- WORK TASK -
Copy nothing from the entries below except the lines from the one containing "ATOM 327 C CA" through the one containing "ATOM 330 O O", and copy those exactly.

- INPUT DATA -
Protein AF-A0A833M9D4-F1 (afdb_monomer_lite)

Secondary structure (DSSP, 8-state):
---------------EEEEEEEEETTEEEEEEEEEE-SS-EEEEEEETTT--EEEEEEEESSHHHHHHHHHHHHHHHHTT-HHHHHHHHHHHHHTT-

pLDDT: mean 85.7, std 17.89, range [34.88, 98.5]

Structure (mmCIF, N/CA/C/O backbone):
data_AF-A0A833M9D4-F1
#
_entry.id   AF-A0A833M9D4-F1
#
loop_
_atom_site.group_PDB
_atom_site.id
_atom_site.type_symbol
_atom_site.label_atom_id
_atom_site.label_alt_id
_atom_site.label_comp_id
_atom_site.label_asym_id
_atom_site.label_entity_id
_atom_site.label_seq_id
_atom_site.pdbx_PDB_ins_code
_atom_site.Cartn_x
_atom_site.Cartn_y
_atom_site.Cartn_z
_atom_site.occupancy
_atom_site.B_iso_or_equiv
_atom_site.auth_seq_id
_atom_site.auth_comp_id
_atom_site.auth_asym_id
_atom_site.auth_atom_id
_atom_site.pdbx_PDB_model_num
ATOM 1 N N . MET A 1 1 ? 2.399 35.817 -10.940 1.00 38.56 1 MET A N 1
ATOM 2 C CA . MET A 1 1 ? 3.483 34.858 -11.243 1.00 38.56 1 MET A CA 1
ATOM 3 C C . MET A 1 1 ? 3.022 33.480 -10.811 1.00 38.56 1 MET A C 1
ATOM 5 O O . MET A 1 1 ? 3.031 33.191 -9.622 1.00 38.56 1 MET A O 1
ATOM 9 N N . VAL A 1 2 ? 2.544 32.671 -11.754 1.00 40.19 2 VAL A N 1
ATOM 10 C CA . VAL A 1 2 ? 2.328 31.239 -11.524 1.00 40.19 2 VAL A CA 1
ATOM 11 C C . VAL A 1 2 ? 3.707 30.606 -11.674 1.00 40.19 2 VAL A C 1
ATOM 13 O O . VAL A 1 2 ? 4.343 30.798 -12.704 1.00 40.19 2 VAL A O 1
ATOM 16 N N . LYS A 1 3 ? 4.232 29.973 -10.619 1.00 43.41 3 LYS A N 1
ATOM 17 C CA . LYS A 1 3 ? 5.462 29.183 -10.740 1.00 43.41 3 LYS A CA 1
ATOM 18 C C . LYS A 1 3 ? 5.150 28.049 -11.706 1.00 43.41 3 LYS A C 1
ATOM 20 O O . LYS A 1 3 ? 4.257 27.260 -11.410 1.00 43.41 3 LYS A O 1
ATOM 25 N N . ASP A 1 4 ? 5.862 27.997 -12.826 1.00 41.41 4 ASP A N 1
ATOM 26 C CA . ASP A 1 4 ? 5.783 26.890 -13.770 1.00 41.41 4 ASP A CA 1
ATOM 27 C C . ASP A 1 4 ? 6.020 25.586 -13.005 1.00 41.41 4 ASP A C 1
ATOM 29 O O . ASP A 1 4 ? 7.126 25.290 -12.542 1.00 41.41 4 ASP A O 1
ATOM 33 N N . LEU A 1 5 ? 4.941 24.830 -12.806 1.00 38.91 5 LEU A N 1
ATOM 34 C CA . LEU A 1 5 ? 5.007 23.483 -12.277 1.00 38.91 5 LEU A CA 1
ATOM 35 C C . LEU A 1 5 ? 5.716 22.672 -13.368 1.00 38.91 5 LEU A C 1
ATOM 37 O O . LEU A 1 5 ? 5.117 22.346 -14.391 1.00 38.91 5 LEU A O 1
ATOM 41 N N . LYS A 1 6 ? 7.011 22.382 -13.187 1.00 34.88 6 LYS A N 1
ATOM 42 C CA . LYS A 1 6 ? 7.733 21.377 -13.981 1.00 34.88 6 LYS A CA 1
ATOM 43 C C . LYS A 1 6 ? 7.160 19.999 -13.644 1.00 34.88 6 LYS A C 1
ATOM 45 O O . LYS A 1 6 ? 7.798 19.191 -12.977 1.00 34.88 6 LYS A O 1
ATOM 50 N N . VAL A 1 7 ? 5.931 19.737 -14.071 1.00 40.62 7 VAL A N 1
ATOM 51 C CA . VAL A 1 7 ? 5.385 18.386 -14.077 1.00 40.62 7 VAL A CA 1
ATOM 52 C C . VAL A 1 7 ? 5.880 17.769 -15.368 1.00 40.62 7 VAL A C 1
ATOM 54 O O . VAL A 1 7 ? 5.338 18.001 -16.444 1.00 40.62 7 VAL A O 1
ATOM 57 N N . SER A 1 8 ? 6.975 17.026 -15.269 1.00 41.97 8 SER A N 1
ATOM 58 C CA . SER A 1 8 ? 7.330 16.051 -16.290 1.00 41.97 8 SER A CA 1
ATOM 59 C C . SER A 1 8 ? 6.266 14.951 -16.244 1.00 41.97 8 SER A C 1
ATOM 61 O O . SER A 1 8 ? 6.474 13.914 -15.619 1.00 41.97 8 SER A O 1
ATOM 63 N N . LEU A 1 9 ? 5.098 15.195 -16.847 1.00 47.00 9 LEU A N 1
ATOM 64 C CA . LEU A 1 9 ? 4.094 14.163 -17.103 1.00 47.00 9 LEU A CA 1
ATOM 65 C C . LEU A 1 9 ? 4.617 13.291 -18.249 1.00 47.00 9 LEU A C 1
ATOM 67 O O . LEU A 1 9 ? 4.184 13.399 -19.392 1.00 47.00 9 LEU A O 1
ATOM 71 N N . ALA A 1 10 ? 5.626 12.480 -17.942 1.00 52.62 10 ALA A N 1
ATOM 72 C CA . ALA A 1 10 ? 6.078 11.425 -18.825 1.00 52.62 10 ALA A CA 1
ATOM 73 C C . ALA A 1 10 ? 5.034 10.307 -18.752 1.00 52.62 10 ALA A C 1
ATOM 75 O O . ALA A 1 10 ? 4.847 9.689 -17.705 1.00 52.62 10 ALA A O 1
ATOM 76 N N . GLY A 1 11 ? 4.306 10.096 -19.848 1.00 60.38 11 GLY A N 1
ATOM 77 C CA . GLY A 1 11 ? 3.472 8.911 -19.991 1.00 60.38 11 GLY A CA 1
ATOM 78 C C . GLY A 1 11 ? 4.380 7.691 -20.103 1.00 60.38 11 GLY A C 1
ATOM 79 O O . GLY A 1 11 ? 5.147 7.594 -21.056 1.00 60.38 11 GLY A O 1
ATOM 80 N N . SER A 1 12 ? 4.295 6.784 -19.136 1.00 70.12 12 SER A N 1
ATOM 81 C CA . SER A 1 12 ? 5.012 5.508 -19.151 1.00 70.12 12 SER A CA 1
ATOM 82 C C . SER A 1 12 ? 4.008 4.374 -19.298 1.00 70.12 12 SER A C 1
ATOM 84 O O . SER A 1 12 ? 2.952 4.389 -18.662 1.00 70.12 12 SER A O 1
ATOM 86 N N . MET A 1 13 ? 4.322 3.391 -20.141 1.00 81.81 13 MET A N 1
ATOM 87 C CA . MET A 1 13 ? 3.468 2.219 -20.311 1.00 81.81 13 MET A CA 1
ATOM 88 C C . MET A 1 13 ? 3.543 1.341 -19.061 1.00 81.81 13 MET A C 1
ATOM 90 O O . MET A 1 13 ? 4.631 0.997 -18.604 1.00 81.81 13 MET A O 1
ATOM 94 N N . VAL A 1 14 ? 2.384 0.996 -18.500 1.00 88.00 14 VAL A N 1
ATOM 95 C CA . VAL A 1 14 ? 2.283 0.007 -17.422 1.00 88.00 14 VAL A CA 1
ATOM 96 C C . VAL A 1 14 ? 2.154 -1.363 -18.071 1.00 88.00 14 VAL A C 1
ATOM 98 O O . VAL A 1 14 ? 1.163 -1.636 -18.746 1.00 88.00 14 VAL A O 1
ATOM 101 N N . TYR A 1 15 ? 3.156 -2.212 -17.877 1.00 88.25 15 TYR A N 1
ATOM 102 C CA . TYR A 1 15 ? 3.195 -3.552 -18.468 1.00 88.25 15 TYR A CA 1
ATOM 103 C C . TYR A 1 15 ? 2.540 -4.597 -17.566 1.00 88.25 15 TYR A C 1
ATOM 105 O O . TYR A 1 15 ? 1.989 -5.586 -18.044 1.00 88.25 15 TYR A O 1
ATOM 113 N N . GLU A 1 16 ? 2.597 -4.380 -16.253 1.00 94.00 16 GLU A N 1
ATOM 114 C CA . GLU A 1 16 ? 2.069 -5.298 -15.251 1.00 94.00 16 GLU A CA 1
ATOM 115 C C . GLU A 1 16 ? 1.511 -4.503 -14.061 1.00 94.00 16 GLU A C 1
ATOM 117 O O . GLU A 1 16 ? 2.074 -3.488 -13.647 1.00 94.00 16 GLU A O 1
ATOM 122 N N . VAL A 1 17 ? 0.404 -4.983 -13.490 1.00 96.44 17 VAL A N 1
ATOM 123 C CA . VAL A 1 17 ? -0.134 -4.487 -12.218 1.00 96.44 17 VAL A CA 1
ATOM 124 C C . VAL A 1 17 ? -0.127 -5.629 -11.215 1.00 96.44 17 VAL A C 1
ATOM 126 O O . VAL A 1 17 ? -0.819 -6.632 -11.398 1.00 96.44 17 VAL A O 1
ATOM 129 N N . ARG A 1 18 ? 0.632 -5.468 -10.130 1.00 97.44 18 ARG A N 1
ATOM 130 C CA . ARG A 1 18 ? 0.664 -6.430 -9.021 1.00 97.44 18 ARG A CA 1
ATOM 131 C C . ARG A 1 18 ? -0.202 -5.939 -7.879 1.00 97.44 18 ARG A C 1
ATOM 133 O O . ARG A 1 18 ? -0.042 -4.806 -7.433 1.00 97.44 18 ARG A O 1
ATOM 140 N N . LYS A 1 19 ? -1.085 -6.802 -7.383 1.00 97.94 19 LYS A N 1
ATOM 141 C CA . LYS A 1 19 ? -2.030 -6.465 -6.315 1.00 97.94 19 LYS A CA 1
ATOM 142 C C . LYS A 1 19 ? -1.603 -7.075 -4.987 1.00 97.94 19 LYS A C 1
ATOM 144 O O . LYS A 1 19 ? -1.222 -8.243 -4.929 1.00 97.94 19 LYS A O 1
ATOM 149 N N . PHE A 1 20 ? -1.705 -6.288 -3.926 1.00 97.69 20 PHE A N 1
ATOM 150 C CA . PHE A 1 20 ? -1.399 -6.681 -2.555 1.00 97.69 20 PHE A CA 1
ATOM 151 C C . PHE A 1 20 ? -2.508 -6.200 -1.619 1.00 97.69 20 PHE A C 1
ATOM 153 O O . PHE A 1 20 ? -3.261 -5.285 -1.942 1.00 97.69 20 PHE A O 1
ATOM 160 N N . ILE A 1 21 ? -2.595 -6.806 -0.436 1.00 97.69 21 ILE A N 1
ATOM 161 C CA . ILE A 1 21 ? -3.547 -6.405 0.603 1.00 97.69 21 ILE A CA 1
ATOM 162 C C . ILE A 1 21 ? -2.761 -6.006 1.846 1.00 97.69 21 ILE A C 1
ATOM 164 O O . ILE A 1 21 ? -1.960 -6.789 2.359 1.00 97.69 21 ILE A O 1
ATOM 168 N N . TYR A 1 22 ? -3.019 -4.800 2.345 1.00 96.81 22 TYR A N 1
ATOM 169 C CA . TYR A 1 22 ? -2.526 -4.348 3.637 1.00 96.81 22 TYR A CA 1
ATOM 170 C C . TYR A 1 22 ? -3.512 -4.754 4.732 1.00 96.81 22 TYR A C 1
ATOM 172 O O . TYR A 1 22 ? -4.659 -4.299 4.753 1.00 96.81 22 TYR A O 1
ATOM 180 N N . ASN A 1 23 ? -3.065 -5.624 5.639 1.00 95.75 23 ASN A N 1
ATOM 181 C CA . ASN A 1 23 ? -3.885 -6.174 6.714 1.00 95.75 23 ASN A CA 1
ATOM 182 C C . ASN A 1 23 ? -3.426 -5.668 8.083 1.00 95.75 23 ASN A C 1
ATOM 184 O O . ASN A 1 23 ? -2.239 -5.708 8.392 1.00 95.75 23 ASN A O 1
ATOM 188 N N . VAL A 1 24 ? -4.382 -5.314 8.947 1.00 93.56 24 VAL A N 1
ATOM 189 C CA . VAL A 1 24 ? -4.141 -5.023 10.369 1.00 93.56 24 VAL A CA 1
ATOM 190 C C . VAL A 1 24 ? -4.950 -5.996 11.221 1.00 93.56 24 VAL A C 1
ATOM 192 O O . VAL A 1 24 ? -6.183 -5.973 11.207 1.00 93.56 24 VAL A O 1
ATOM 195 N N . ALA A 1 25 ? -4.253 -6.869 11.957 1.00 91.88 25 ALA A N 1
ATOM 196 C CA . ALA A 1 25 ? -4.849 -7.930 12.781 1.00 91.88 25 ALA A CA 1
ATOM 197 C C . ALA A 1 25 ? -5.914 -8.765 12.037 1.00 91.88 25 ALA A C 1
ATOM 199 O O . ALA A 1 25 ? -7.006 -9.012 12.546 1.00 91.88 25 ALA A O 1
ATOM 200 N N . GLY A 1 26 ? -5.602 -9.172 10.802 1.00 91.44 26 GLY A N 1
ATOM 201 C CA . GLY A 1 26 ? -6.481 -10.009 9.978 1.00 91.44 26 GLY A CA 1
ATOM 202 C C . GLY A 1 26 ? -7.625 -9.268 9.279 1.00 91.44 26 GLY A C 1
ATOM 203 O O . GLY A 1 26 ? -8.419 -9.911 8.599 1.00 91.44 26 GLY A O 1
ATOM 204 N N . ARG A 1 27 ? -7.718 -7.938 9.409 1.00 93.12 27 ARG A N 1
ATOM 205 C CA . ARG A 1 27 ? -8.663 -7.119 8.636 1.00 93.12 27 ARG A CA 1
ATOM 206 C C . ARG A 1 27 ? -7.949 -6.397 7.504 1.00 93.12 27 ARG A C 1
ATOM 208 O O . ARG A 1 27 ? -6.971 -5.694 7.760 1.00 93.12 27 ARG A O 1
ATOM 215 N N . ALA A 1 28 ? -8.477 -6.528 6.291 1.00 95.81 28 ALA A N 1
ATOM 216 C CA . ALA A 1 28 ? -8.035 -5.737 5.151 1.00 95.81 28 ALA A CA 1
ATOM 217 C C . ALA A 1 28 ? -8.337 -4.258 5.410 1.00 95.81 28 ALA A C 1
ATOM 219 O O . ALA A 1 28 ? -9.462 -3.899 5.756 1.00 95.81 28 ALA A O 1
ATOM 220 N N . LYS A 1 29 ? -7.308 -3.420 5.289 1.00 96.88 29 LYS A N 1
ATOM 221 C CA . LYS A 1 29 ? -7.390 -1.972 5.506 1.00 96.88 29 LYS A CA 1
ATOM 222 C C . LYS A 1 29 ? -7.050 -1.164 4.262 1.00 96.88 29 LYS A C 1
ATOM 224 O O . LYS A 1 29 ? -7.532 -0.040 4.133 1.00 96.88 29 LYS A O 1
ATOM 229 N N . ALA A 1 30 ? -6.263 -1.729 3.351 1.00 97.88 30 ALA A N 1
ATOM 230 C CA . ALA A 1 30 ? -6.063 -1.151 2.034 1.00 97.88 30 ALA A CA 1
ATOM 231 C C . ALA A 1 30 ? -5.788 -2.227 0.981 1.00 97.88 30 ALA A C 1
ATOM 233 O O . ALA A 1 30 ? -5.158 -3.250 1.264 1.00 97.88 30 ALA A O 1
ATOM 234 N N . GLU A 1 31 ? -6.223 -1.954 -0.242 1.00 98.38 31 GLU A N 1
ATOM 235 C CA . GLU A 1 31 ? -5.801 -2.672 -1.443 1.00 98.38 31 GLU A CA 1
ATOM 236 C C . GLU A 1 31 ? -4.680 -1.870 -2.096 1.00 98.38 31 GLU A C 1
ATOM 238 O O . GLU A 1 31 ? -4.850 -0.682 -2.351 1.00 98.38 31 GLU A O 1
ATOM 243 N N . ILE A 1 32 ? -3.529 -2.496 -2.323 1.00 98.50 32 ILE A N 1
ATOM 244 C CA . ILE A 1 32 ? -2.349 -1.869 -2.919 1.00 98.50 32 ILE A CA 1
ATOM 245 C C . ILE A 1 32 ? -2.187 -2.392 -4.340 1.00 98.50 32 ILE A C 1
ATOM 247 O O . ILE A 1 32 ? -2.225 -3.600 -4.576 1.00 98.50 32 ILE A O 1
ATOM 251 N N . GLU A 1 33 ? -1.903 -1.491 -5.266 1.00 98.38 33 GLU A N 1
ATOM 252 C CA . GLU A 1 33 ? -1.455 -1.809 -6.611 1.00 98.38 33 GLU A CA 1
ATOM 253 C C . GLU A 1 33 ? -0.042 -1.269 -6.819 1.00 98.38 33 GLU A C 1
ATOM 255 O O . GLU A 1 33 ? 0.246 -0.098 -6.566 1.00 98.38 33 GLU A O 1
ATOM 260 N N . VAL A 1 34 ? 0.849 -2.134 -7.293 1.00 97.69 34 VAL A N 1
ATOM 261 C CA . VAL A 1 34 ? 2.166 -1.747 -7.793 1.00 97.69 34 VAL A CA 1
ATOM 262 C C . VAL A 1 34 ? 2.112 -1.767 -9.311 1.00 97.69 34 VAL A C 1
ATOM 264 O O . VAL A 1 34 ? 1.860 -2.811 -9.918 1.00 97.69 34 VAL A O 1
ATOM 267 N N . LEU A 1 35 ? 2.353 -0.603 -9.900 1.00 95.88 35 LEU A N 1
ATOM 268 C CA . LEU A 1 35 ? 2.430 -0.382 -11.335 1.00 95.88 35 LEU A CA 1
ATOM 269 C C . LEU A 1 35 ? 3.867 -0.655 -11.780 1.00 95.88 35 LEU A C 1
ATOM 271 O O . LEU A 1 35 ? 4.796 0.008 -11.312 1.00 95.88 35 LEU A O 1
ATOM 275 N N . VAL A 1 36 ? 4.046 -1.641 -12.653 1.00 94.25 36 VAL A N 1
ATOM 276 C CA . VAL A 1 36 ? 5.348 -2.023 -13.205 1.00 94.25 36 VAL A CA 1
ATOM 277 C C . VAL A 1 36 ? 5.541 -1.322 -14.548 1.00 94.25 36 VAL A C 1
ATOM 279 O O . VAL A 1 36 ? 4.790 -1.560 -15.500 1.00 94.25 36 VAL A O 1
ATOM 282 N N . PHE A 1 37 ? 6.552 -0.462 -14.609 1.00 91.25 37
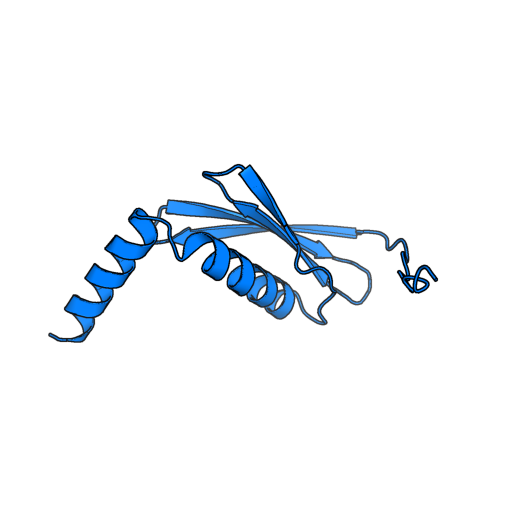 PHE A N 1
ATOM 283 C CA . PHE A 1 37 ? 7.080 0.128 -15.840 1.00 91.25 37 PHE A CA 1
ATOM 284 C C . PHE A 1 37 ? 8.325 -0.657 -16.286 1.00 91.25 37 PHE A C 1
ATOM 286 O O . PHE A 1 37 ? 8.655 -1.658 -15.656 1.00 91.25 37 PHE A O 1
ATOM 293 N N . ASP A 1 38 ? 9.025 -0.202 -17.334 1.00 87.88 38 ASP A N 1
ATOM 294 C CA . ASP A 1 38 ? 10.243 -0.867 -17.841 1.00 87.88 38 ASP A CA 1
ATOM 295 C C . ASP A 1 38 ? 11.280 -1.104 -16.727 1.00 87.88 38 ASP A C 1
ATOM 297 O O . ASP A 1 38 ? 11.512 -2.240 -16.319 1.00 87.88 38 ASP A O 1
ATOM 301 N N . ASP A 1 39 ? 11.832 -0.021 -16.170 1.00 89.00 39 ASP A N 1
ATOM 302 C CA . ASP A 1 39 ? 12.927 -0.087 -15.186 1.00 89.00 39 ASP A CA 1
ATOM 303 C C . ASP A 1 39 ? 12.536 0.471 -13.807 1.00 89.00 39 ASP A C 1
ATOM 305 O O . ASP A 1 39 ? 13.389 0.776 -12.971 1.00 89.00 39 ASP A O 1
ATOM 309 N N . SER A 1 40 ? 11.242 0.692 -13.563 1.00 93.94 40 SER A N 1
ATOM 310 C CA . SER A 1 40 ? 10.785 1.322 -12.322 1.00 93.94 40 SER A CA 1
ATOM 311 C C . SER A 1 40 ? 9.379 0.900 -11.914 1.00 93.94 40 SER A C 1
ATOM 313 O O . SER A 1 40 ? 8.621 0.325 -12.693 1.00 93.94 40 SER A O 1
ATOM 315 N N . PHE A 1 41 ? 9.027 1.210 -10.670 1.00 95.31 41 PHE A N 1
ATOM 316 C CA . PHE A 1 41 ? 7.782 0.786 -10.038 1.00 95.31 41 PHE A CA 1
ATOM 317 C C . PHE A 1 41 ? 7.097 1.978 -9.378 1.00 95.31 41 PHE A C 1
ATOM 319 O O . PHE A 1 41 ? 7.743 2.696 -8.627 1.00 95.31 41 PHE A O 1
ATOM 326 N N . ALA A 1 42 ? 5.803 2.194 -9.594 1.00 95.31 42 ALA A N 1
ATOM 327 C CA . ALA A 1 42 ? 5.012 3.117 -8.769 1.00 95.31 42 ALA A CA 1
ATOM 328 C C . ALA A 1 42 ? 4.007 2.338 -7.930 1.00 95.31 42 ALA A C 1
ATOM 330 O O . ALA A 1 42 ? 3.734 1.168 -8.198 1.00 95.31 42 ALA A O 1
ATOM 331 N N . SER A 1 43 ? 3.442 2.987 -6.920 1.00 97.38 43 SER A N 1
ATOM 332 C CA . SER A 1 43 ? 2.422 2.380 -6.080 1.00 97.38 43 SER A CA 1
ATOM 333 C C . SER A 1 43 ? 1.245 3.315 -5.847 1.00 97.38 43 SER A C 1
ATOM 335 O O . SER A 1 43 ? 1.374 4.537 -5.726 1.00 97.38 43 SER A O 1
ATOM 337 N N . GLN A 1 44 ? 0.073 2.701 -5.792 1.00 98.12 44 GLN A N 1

- RESPONSE BELOW -
ATOM 327 C CA . ALA A 1 42 ? 5.012 3.117 -8.769 1.00 95.31 42 ALA A CA 1
ATOM 328 C C . ALA A 1 42 ? 4.007 2.338 -7.930 1.00 95.31 42 ALA A C 1
ATOM 330 O O . ALA A 1 42 ? 3.734 1.168 -8.198 1.00 95.31 42 ALA A O 1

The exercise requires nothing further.